If successful, that initiative would’ve affected such bills passed retroactively from Jan. 1, 2022, requiring that they return to voters as referendums in 2025. Such a vote would’ve likely meant the end of Measure ULA, as well as dozens of similar state rules, per TRD. Measure ULA passed in November 2022 with about 58 percent of the vote. 

Yet Gov. Gavin Newsom and state Democratic leaders disagreed with the tenets of the measure, dubbed the Taxpayer Protection and Government Accountability Act by proponents and the “taxpayer deception act” by detractors, suing last fall to stop it before it headed to voters. Newsom argued at the time that the majority rule change was an illegal method of changing the state’s constitution, and that it would cripple government programs by affecting their revenue sources. 
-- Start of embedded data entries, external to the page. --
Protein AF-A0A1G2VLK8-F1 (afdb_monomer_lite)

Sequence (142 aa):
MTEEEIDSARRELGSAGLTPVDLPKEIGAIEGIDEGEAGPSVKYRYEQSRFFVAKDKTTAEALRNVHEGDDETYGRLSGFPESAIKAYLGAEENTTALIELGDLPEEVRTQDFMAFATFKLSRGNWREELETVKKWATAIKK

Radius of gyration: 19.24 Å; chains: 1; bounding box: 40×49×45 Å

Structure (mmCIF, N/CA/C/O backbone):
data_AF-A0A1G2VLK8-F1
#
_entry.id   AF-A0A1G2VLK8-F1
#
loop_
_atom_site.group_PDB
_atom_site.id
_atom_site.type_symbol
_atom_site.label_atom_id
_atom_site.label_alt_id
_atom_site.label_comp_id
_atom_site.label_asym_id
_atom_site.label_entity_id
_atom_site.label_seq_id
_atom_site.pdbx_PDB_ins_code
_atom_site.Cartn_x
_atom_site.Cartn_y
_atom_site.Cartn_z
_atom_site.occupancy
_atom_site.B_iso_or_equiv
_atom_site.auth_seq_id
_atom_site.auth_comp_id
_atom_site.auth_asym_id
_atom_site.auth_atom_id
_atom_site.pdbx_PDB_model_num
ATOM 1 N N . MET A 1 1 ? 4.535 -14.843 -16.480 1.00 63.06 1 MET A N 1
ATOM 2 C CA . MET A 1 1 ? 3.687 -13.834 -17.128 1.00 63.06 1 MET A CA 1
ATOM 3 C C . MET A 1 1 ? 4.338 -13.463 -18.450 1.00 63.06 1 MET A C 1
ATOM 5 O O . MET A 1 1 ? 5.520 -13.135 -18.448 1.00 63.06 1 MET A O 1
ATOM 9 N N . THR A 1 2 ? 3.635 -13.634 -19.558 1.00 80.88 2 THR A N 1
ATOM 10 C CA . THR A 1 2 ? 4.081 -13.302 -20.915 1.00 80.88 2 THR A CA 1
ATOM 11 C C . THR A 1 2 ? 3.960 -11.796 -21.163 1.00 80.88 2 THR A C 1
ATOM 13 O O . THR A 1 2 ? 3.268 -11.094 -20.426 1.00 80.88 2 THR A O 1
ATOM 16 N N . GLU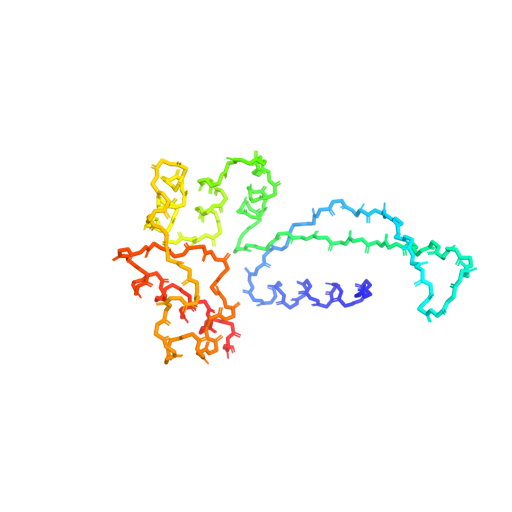 A 1 3 ? 4.620 -11.280 -22.202 1.00 81.69 3 GLU A N 1
ATOM 17 C CA . GLU A 1 3 ? 4.488 -9.864 -22.583 1.00 81.69 3 GLU A CA 1
ATOM 18 C C . GLU A 1 3 ? 3.028 -9.516 -22.949 1.00 81.69 3 GLU A C 1
ATOM 20 O O . GLU A 1 3 ? 2.543 -8.445 -22.598 1.00 81.69 3 GLU A O 1
ATOM 25 N N . GLU A 1 4 ? 2.284 -10.457 -23.547 1.00 85.25 4 GLU A N 1
ATOM 26 C CA . GLU A 1 4 ? 0.854 -10.292 -23.849 1.00 85.25 4 GLU A CA 1
ATOM 27 C C . GLU A 1 4 ? 0.001 -10.136 -22.582 1.00 85.25 4 GLU A C 1
ATOM 29 O O . GLU A 1 4 ? -0.909 -9.305 -22.544 1.00 85.25 4 GLU A O 1
ATOM 34 N N . GLU A 1 5 ? 0.306 -10.898 -21.528 1.00 84.62 5 GLU A N 1
ATOM 35 C CA . GLU A 1 5 ? -0.374 -10.782 -20.233 1.00 84.62 5 GLU A CA 1
ATOM 36 C C . GLU A 1 5 ? -0.065 -9.435 -19.559 1.00 84.62 5 GLU A C 1
ATOM 38 O O . GLU A 1 5 ? -0.966 -8.810 -18.999 1.00 84.62 5 GLU A O 1
ATOM 43 N N . ILE A 1 6 ? 1.176 -8.944 -19.669 1.00 83.00 6 ILE A N 1
ATOM 44 C CA . ILE A 1 6 ? 1.570 -7.620 -19.156 1.00 83.00 6 ILE A CA 1
ATOM 45 C C . ILE A 1 6 ? 0.814 -6.511 -19.895 1.00 83.00 6 ILE A C 1
ATOM 47 O O . ILE A 1 6 ? 0.267 -5.604 -19.267 1.00 83.00 6 ILE A O 1
ATOM 51 N N . ASP A 1 7 ? 0.738 -6.585 -21.221 1.00 86.88 7 ASP A N 1
ATOM 52 C CA . ASP A 1 7 ? 0.026 -5.591 -22.025 1.00 86.88 7 ASP A CA 1
ATOM 53 C C . ASP A 1 7 ? -1.495 -5.662 -21.844 1.00 86.88 7 ASP A C 1
ATOM 55 O O . ASP A 1 7 ? -2.184 -4.640 -21.937 1.00 86.88 7 ASP A O 1
ATOM 59 N N . SER A 1 8 ? -2.048 -6.845 -21.557 1.00 88.81 8 SER A N 1
ATOM 60 C CA . SER A 1 8 ? -3.439 -6.974 -21.108 1.00 88.81 8 SER A CA 1
ATOM 61 C C . SER A 1 8 ? -3.647 -6.251 -19.779 1.00 88.81 8 SER A C 1
ATOM 63 O O . SER A 1 8 ? -4.502 -5.369 -19.698 1.00 88.81 8 SER A O 1
ATOM 65 N N . ALA A 1 9 ? -2.798 -6.521 -18.783 1.00 86.00 9 ALA A N 1
ATOM 66 C CA . ALA A 1 9 ? -2.879 -5.879 -17.474 1.00 86.00 9 ALA A CA 1
ATOM 67 C C . ALA A 1 9 ? -2.759 -4.348 -17.574 1.00 86.00 9 ALA A C 1
ATOM 69 O O . ALA A 1 9 ? -3.553 -3.622 -16.983 1.00 86.00 9 ALA A O 1
ATOM 70 N N . ARG A 1 10 ? -1.827 -3.823 -18.381 1.00 85.25 10 ARG A N 1
ATOM 71 C CA . ARG A 1 10 ? -1.683 -2.370 -18.605 1.00 85.25 10 ARG A CA 1
ATOM 72 C C . ARG A 1 10 ? -2.944 -1.740 -19.195 1.00 85.25 10 ARG A C 1
ATOM 74 O O . ARG A 1 10 ? -3.321 -0.641 -18.789 1.00 85.25 10 ARG A O 1
ATOM 81 N N . ARG A 1 11 ? -3.603 -2.417 -20.141 1.00 89.00 11 ARG A N 1
ATOM 82 C CA . ARG A 1 11 ? -4.859 -1.934 -20.736 1.00 89.00 11 ARG A CA 1
ATOM 83 C C . ARG A 1 11 ? -5.998 -1.925 -19.723 1.00 89.00 11 ARG A C 1
ATOM 85 O O . ARG A 1 11 ? -6.734 -0.942 -19.661 1.00 89.00 11 ARG A O 1
ATOM 92 N N . GLU A 1 12 ? -6.111 -2.974 -18.916 1.00 89.31 12 GLU A N 1
ATOM 93 C CA . GLU A 1 12 ? -7.101 -3.055 -17.838 1.00 89.31 12 GLU A CA 1
ATOM 94 C C . GLU A 1 12 ? -6.886 -1.940 -16.806 1.00 89.31 12 GLU A C 1
ATOM 96 O O . GLU A 1 12 ? -7.82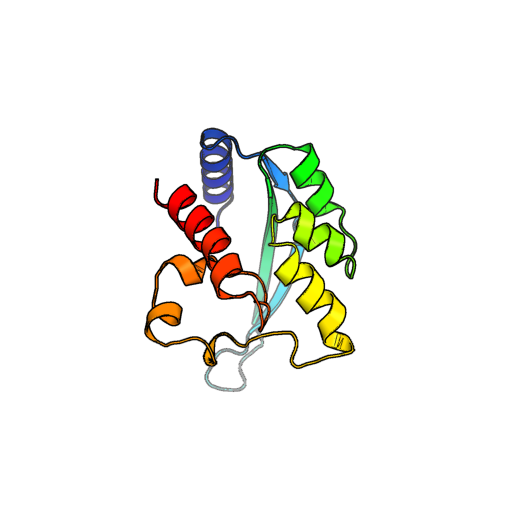1 -1.199 -16.499 1.00 89.31 12 GLU A O 1
ATOM 101 N N . LEU A 1 13 ? -5.642 -1.722 -16.370 1.00 87.38 13 LEU A N 1
ATOM 102 C CA . LEU A 1 13 ? -5.278 -0.622 -15.472 1.00 87.38 13 LEU A CA 1
ATOM 103 C C . LEU A 1 13 ? -5.633 0.747 -16.068 1.00 87.38 13 LEU A C 1
ATOM 105 O O . LEU A 1 13 ? -6.253 1.569 -15.394 1.00 87.38 13 LEU A O 1
ATOM 109 N N . GLY A 1 14 ? -5.315 0.972 -17.346 1.00 86.69 14 GLY A N 1
ATOM 110 C CA . GLY A 1 14 ? -5.680 2.202 -18.048 1.00 86.69 14 GLY A CA 1
ATOM 111 C C . GLY A 1 14 ? -7.194 2.424 -18.109 1.00 86.69 14 GLY A C 1
ATOM 112 O O . GLY A 1 14 ? -7.660 3.544 -17.899 1.00 86.69 14 GLY A O 1
ATOM 113 N N . SER A 1 15 ? -7.979 1.362 -18.322 1.00 87.38 15 SER A N 1
ATOM 114 C CA . SER A 1 15 ? -9.448 1.438 -18.313 1.00 87.38 15 SER A CA 1
ATOM 115 C C . SER A 1 15 ? -10.027 1.780 -16.934 1.00 87.38 15 SER A C 1
ATOM 117 O O . SER A 1 15 ? -11.059 2.443 -16.849 1.00 87.38 15 SER A O 1
ATOM 119 N N . ALA A 1 16 ? -9.318 1.410 -15.863 1.00 84.62 16 ALA A N 1
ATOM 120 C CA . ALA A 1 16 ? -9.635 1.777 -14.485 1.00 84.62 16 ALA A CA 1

The state’s Supreme Court agreed in a unanimous decision, ruling that proposed bills that seek to alter the California’s constitution must be presented to voters via proper channels. 

Justice Goodwin Liu wrote in the court’s decision that such initiatives “are within the electorate’s prerogative to enact … but because those changes would substantially alter our basic plan of government, the proposal cannot be enacted by initiative. It is instead governed by the procedures for revising our constitution.”
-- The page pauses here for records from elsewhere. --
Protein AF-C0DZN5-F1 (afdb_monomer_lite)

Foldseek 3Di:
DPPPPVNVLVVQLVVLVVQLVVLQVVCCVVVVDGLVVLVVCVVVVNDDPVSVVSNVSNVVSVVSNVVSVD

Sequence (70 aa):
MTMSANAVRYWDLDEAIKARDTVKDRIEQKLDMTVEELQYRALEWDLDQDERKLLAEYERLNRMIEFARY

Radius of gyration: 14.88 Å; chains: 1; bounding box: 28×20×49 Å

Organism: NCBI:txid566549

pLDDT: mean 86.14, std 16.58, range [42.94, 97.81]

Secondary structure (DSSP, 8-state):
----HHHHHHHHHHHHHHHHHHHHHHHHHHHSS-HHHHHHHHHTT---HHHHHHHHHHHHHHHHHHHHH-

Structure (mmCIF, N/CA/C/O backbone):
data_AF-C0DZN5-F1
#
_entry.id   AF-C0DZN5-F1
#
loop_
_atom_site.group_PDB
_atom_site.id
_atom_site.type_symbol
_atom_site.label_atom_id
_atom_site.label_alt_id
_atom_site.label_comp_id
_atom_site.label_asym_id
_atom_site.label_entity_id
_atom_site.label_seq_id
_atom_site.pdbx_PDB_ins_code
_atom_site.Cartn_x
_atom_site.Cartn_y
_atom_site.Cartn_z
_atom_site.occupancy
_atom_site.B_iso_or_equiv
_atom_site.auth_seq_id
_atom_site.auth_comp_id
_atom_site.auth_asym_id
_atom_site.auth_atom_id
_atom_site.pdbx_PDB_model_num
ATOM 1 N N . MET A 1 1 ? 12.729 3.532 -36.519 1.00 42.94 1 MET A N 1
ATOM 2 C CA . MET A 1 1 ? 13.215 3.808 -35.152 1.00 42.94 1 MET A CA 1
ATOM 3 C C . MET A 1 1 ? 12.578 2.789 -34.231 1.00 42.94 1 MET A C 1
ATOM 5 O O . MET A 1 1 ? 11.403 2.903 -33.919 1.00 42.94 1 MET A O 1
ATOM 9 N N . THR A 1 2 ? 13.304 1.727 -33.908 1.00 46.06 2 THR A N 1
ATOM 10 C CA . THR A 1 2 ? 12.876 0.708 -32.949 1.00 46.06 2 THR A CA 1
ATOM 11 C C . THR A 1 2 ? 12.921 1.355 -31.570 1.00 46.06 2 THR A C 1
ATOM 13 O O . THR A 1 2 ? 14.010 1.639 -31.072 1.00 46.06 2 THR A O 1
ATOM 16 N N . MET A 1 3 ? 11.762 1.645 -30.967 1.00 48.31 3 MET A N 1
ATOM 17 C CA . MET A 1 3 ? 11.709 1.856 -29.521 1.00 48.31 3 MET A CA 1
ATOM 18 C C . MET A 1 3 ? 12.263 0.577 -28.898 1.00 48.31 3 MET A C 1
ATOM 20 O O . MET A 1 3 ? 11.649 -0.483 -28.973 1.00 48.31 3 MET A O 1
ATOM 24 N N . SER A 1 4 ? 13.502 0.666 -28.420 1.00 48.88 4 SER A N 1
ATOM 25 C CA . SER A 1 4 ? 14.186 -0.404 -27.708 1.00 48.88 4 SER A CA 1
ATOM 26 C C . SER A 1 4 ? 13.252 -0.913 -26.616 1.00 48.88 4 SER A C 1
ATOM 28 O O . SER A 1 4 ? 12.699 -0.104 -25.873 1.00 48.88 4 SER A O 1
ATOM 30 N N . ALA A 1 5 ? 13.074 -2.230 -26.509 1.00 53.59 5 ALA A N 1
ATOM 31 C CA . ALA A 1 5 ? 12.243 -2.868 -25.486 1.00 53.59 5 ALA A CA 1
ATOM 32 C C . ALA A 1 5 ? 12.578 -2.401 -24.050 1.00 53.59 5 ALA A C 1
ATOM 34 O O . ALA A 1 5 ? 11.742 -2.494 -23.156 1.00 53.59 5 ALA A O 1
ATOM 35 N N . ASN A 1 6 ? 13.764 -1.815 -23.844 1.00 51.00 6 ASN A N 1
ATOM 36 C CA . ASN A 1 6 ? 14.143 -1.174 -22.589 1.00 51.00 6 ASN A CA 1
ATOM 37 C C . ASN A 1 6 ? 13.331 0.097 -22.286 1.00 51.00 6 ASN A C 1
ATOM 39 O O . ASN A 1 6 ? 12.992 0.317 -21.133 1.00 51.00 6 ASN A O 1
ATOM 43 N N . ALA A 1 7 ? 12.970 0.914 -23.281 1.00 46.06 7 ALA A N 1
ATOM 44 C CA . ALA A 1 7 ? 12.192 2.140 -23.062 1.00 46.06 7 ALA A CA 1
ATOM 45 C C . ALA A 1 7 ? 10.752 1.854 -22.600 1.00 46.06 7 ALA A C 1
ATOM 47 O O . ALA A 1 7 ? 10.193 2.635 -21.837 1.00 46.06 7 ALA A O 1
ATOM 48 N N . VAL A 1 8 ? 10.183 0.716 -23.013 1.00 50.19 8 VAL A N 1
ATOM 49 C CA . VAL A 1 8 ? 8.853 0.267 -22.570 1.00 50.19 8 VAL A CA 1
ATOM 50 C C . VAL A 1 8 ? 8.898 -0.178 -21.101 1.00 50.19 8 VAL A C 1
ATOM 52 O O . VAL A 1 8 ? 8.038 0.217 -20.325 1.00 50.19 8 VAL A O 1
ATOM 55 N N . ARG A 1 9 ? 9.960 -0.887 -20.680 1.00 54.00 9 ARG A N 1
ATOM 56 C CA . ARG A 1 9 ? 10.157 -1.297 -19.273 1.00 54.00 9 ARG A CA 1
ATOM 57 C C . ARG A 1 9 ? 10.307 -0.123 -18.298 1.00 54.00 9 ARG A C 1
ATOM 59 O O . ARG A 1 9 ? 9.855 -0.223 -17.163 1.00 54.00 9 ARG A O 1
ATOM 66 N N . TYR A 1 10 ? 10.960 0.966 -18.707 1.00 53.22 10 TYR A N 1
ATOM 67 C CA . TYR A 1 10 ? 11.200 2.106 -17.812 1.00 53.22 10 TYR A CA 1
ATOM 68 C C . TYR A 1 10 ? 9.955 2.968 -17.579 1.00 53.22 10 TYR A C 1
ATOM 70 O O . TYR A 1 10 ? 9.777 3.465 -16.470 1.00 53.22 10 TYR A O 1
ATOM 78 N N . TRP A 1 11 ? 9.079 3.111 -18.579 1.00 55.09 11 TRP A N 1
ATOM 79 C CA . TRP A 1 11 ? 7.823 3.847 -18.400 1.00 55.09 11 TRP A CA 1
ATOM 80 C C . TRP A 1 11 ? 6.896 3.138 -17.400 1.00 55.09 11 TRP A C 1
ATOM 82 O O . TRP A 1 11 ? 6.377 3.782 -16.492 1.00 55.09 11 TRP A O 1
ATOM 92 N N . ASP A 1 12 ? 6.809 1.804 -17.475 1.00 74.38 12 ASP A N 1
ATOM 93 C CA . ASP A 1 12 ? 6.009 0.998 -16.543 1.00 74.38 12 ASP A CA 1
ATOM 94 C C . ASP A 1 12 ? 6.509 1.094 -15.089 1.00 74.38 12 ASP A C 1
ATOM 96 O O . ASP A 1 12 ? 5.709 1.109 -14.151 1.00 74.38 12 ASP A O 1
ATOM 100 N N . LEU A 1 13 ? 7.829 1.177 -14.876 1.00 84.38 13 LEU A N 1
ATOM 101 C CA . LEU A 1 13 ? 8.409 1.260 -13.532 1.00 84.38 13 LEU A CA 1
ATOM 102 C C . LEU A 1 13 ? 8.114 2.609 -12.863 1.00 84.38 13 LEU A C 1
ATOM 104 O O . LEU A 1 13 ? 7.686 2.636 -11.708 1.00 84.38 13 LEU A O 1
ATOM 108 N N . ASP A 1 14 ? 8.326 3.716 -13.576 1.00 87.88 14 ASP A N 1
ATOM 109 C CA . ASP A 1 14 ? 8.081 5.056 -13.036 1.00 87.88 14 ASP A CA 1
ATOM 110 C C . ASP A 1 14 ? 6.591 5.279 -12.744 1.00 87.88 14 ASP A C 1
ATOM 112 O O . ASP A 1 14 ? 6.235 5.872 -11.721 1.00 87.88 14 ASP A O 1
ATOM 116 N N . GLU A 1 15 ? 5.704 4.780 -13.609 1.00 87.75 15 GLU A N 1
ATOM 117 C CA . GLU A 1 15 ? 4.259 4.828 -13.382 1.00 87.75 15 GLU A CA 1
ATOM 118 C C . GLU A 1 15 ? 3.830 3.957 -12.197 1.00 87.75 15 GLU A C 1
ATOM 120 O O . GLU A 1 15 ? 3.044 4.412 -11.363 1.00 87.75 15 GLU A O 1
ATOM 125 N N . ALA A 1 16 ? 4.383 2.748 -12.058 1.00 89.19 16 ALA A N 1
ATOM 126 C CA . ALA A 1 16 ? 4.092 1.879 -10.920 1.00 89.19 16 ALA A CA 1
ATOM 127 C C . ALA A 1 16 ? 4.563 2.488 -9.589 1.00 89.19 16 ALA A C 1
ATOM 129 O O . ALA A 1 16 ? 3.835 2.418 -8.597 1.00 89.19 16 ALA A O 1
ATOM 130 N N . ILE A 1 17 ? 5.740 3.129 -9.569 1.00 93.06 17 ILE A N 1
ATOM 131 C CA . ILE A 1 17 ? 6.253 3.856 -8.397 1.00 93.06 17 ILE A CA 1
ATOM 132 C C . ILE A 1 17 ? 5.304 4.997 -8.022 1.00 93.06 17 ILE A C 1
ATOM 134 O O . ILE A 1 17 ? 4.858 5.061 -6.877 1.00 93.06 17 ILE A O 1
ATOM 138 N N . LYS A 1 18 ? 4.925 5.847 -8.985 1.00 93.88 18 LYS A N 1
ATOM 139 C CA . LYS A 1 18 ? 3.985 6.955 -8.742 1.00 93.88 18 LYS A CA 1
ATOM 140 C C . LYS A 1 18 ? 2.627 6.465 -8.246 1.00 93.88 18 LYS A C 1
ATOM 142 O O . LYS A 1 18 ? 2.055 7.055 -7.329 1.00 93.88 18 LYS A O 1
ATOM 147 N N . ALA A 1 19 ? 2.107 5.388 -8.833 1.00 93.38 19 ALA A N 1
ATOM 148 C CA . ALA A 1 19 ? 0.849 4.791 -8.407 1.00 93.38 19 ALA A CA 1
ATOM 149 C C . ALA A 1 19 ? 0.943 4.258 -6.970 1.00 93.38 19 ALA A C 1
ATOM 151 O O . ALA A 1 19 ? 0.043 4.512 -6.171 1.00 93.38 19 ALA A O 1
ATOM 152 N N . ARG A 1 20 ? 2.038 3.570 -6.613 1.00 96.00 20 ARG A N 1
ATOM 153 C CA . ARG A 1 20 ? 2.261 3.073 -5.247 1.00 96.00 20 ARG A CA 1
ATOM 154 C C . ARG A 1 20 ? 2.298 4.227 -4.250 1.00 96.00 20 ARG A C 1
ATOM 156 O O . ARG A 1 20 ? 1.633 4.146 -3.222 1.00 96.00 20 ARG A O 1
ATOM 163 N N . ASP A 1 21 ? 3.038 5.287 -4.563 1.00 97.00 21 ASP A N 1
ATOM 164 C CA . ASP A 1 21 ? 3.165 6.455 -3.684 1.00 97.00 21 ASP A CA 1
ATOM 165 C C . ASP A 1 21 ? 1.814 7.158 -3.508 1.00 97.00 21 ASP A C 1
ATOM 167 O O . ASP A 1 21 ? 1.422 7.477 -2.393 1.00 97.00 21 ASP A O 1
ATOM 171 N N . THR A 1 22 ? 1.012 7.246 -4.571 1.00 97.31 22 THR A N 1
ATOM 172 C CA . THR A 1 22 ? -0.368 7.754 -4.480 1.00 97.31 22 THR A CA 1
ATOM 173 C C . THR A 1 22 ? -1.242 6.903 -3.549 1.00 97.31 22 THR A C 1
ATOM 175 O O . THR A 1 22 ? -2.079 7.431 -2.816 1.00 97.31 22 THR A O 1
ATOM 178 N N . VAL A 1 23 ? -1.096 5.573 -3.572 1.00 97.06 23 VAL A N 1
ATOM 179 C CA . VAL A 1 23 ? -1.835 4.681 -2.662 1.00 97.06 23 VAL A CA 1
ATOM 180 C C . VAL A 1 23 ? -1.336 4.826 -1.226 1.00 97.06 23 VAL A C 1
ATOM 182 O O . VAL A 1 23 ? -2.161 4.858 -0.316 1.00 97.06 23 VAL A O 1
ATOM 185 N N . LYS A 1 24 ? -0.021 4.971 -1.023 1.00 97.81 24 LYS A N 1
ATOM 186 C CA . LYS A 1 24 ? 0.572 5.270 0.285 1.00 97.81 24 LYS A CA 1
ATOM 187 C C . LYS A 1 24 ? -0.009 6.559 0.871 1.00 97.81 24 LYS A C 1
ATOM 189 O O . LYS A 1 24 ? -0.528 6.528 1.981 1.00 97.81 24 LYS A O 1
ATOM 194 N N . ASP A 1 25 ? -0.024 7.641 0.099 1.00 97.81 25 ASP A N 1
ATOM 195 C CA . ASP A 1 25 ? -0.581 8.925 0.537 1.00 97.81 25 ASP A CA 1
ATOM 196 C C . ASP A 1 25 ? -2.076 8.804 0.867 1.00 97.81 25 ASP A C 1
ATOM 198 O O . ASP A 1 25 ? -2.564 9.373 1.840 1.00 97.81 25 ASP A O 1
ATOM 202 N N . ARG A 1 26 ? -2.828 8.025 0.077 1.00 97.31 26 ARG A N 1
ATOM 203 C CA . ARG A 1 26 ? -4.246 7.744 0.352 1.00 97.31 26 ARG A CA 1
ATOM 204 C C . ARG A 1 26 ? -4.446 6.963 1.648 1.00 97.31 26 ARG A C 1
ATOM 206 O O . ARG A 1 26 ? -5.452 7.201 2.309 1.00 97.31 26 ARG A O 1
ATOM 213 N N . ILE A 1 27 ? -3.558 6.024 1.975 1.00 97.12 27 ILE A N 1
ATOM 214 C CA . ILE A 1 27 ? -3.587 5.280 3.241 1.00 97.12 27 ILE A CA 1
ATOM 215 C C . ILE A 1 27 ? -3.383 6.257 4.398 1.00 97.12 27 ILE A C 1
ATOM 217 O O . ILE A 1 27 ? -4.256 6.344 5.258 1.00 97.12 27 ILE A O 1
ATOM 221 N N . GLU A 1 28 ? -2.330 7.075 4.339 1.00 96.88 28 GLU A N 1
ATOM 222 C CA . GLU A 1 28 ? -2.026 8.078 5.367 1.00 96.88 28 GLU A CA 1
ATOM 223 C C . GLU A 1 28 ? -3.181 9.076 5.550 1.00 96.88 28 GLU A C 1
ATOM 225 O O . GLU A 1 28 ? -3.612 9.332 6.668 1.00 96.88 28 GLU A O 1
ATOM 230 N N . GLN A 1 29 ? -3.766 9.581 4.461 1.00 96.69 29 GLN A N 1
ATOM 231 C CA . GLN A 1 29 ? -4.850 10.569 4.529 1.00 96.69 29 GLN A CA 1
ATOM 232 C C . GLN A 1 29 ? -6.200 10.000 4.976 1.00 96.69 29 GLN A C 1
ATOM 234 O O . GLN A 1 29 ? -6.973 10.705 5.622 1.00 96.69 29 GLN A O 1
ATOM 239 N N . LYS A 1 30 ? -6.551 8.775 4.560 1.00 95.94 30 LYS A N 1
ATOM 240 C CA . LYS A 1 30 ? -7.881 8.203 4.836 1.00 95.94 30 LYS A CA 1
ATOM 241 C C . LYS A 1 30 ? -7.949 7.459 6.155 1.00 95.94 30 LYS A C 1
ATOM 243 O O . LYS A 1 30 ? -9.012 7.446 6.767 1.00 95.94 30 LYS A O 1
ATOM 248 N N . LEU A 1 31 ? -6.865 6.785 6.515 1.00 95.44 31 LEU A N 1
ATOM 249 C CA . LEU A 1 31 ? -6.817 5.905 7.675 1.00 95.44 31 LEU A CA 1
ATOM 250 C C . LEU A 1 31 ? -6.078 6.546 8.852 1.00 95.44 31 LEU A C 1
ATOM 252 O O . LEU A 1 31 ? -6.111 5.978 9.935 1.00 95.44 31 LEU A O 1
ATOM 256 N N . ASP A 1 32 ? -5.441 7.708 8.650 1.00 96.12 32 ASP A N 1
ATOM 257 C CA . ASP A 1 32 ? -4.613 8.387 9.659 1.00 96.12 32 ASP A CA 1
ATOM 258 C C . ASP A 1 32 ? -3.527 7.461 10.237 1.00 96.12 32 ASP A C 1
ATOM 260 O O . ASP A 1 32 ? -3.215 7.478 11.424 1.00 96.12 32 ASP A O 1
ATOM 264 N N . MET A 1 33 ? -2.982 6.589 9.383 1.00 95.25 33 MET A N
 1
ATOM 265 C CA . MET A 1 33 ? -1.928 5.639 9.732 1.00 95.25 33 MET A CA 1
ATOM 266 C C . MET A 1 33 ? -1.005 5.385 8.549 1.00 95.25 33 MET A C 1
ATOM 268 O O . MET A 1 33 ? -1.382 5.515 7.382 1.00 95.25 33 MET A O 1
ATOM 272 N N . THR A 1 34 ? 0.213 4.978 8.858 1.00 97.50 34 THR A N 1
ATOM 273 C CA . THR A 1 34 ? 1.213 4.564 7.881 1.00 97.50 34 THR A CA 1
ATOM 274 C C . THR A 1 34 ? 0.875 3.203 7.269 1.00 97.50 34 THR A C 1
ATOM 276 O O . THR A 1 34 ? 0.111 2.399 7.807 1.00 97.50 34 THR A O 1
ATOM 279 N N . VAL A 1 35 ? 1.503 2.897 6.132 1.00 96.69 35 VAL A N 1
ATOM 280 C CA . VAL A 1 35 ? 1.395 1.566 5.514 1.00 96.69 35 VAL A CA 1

Service Employees International Union (SEIU) California supported the court’s decision. 

“… California[’s] Supreme Court ruling affirms what 700,000 SEIU members in California have long known: the taxpayer deception act was a flagrant attempt by a few extremely wealthy real estate developers to undermine our entire democratic system and our voice as voters and devastate the vital services Californians rely on, all to avoid paying their fair share,” said SEIU California President David Huerta in a statement.

As one would expect, however, Measure ULA opponents did not take the news well. 

“By removing the Taxpayer Protection and Government Accountability Act from November’s ballot, the governor has stripped the ability of California residents’ sacred direct democratic process. Furthermore, he denied over 527,000 Angelenos their say in direct democracy he claims he defends by invalidating their signatures to qualify this initiative,” said Aidan Chao, chairman of the Los Angeles County Taxpayers Association, in a statement on behalf of the group’s board. 

California Assemblyman Bill Essayli (R-Riverside) went a step further, calling the state a “fallen republic” on X in the wake of the court’s decision.

Still, Measure ULA isn’t totally out of the weeds just yet. 

The U.S. Court of Appeals for the Ninth Circuit will review the law later this year after a federal judge ruled late last year to dismiss a case brought by another group of Measure ULA opponents, which call themselves Newcastle Courtyards. The group has called the law a “paradigmatic case of class warfare.”